Several years ago, an Australian company called Resolute Mining acquired the Mako mine from Torogold. Resolute Mining has created the Petowal Biodiversity Offset Program to mitigate chimpanzee habitat loss. But the ecological impact of the mine cannot be measured by the official footprint of the mine on protected lands. Rather, the controversy over the park’s borders encouraged citizens to ignore historic park borders with serious consequences for biodiversity protection. In the near future, it is probable that Senegalese citizens, rather than mining firms, will carry out much of the new ecological destruction in Niokolo Koba. But beyond the betrayal of conservation principles, these events are a direct reaction to the state’s violation of park borders to support foreign mining development.
While the Kunming-Montreal Global Biodiversity Framework (GBF)’s 30×30 proposed expansion of protected areas could be instrumental for mitigating biodiversity loss, it cannot be the sole metric for ensuring biodiversity in West Africa. The spatial overlap between mining and protected areas underscores the socio-ecological complexities inherent in protecting biodiversity. The Liberian state expanded park boundaries, restricting access for artisanal mining, while the Senegalese state shrank park boundaries to accommodate industrial mining. Rural communities deliberately transgress historic park borders to protest what they view as state-led land grabs for the benefit of foreign capital.
Global conservation organizations demand more from African citizens than from those in the global North, replicating colonial-era patterns of exploitation. It is no longer viable to ask rural communities to sacrifice livelihoods for global conservation goals while pushing them into “illegal” activities. Yet biodiversity persists in and around parks like Sapo and Niokolo Koba, in part because rural West Africans continue to practice ways of living with plants and animals that cultivate biodiversity. Expansion and militarized protection of park borders, by contrast, leads to ecological degradation by pushing citizens to encroach on parks. The future of conservation lies in research-based, community-centered approaches that empower local people to steward biodiversity.

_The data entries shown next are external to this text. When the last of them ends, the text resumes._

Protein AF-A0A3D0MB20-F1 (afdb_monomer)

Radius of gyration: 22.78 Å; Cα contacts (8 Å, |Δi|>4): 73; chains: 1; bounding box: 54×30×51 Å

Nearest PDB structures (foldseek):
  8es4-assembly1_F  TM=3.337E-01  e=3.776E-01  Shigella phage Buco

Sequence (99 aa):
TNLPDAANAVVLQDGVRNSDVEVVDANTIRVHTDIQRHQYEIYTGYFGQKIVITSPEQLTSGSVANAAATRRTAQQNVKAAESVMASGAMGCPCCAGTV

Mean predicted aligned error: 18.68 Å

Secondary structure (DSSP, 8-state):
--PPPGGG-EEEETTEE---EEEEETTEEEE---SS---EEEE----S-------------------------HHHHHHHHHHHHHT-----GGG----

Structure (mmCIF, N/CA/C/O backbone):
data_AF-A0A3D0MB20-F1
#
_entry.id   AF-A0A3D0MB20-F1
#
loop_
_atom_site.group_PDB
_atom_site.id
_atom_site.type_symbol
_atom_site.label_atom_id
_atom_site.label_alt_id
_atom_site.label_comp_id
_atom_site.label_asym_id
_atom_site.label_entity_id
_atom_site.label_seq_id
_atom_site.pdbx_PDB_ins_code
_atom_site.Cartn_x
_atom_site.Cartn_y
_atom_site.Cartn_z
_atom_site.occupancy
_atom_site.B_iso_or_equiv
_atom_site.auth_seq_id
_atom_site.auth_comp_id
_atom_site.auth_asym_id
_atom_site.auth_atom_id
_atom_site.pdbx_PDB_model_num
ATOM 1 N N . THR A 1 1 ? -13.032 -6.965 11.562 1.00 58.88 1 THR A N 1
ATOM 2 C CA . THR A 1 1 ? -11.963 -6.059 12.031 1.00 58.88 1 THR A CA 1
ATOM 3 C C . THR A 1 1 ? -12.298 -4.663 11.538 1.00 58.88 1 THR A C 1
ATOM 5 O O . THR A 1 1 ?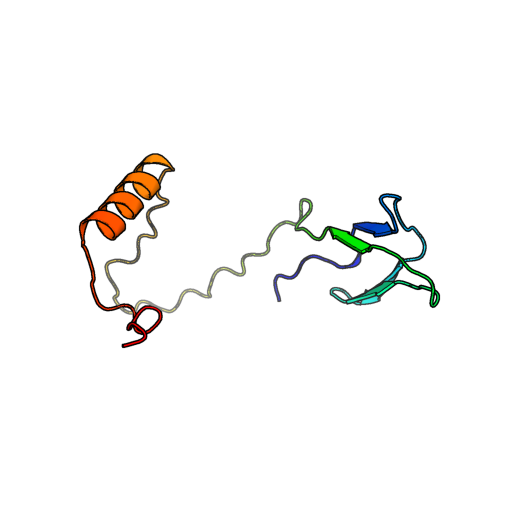 -12.840 -4.547 10.450 1.00 58.88 1 THR A O 1
ATOM 8 N N . ASN A 1 2 ? -12.078 -3.613 12.333 1.00 74.81 2 ASN A N 1
ATOM 9 C CA . ASN A 1 2 ? -12.234 -2.233 11.856 1.00 74.81 2 ASN A CA 1
ATOM 10 C C . ASN A 1 2 ? -10.890 -1.809 11.258 1.00 74.81 2 ASN A C 1
ATOM 12 O O . ASN A 1 2 ? -10.124 -1.142 11.937 1.00 74.81 2 ASN A O 1
ATOM 16 N N . LEU A 1 3 ? -10.542 -2.352 10.089 1.00 81.62 3 LEU A N 1
ATOM 17 C CA . LEU A 1 3 ? -9.323 -1.995 9.360 1.00 81.62 3 LEU A CA 1
ATOM 18 C C . LEU A 1 3 ? -9.686 -1.027 8.228 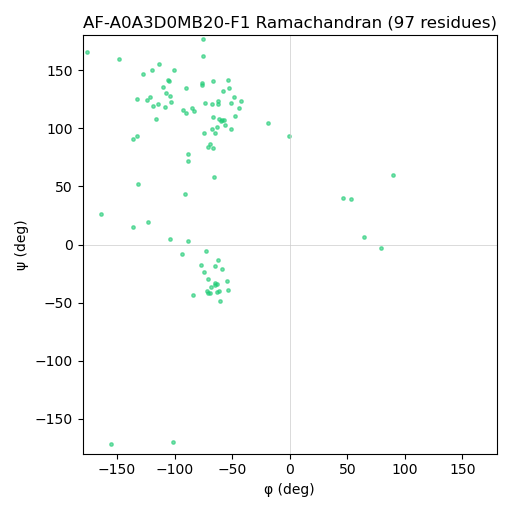1.00 81.62 3 LEU A C 1
ATOM 20 O O . LEU A 1 3 ? -10.802 -1.120 7.712 1.00 81.62 3 LEU A O 1
ATOM 24 N N . PRO A 1 4 ? -8.780 -0.117 7.830 1.00 80.81 4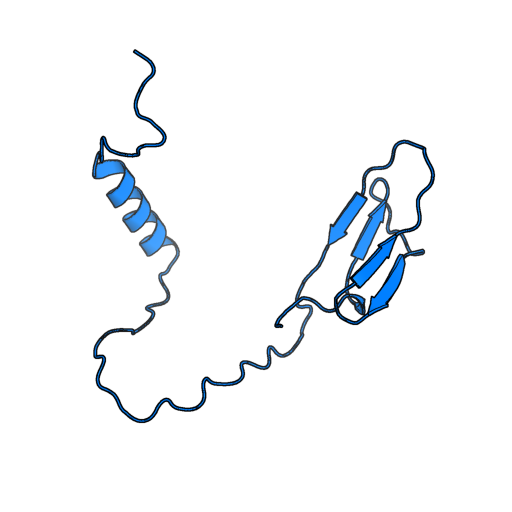 PRO A N 1
ATOM 25 C CA . PRO A 1 4 ? -8.970 0.691 6.635 1.00 80.81 4 PRO A CA 1
ATOM 26 C C . PRO A 1 4 ? -9.151 -0.208 5.411 1.00 80.81 4 PRO A C 1
ATOM 28 O O . PRO A 1 4 ? -8.374 -1.138 5.205 1.00 80.81 4 PRO A O 1
ATOM 31 N N . ASP A 1 5 ? -10.168 0.089 4.610 1.00 88.06 5 ASP A N 1
ATOM 32 C CA . ASP A 1 5 ? -10.424 -0.605 3.349 1.00 88.06 5 ASP A CA 1
ATOM 33 C C . ASP A 1 5 ? -9.258 -0.410 2.366 1.00 88.06 5 ASP A C 1
ATOM 35 O O . ASP A 1 5 ? -8.907 0.724 2.013 1.00 88.06 5 ASP A O 1
ATOM 39 N N . ALA A 1 6 ? -8.691 -1.529 1.917 1.00 91.75 6 ALA A N 1
ATOM 40 C CA . ALA A 1 6 ? -7.601 -1.598 0.952 1.00 91.75 6 ALA A CA 1
ATOM 41 C C . ALA A 1 6 ? -7.906 -0.847 -0.355 1.00 91.75 6 ALA A C 1
ATOM 43 O O . ALA A 1 6 ? -6.994 -0.261 -0.939 1.00 91.75 6 ALA A O 1
ATOM 44 N N . ALA A 1 7 ? -9.176 -0.777 -0.774 1.00 90.31 7 ALA A N 1
ATOM 45 C CA . ALA A 1 7 ? -9.587 -0.044 -1.974 1.00 90.31 7 ALA A CA 1
ATOM 46 C C . 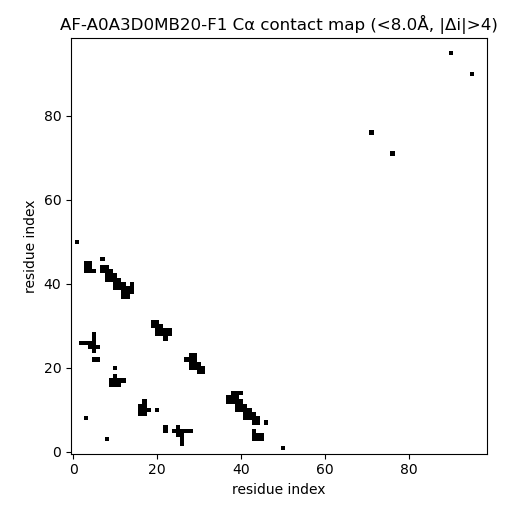ALA A 1 7 ? -9.359 1.476 -1.882 1.00 90.31 7 ALA A C 1
ATOM 48 O O . ALA A 1 7 ? -9.324 2.161 -2.904 1.00 90.31 7 ALA A O 1
ATOM 49 N N . ASN A 1 8 ? -9.187 2.011 -0.670 1.00 91.19 8 ASN A N 1
ATOM 50 C CA . ASN A 1 8 ? -8.942 3.434 -0.436 1.00 91.19 8 ASN A CA 1
ATOM 51 C C . ASN A 1 8 ? -7.474 3.748 -0.107 1.00 91.19 8 ASN A C 1
ATOM 53 O O . ASN A 1 8 ? -7.154 4.894 0.214 1.00 91.19 8 ASN A O 1
ATOM 57 N N . ALA A 1 9 ? -6.581 2.757 -0.155 1.00 92.88 9 ALA A N 1
ATOM 58 C CA . ALA A 1 9 ? -5.162 2.987 0.073 1.00 92.88 9 ALA A CA 1
ATOM 59 C C . ALA A 1 9 ? -4.560 3.852 -1.047 1.00 92.88 9 ALA A C 1
ATOM 61 O O . ALA A 1 9 ? -4.870 3.695 -2.230 1.00 92.88 9 ALA A O 1
ATOM 62 N N . VAL A 1 10 ? -3.663 4.763 -0.674 1.00 94.56 10 VAL A N 1
ATOM 63 C CA . VAL A 1 10 ? -2.865 5.545 -1.623 1.00 94.56 10 VAL A CA 1
ATOM 64 C C . VAL A 1 10 ? -1.408 5.152 -1.453 1.00 94.56 10 VAL A C 1
ATOM 66 O O . VAL A 1 10 ? -0.850 5.301 -0.370 1.00 94.56 10 VAL A O 1
ATOM 69 N N . VAL A 1 11 ? -0.789 4.667 -2.526 1.00 96.75 11 VAL A N 1
ATOM 70 C CA . VAL A 1 11 ? 0.632 4.310 -2.547 1.00 96.75 11 VAL A CA 1
ATOM 71 C C . VAL A 1 11 ? 1.390 5.346 -3.364 1.00 96.75 11 VAL A C 1
ATOM 73 O O . VAL A 1 11 ? 0.998 5.667 -4.490 1.00 96.75 11 VAL A O 1
ATOM 76 N N . LEU A 1 12 ? 2.474 5.869 -2.801 1.00 98.06 12 LEU A N 1
ATOM 77 C CA . LEU A 1 12 ? 3.481 6.631 -3.526 1.00 98.06 12 LEU A CA 1
ATOM 78 C C . LEU A 1 12 ? 4.727 5.763 -3.717 1.00 98.06 12 LEU A C 1
ATOM 80 O O . LEU A 1 12 ? 5.127 5.047 -2.800 1.00 98.06 12 LEU A O 1
ATOM 84 N N . GLN A 1 13 ? 5.340 5.860 -4.891 1.00 97.94 13 GLN A N 1
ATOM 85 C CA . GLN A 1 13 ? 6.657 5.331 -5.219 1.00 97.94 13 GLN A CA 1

Our work in Liberia and Senegal shows that expanding or redesigning parks in the absence of genuine community consultation and protection of local rights generates mistrust. This mistrust may, in turn, worsen ecological degradation and undermine conservation efforts. For the GBF to succeed, it must go beyond expanding protected acreage to advance community-centered governance as essential for long-lasting biodiversity protection. Anything less than this will inevitably result in another concession at the expense of rural livelihoods.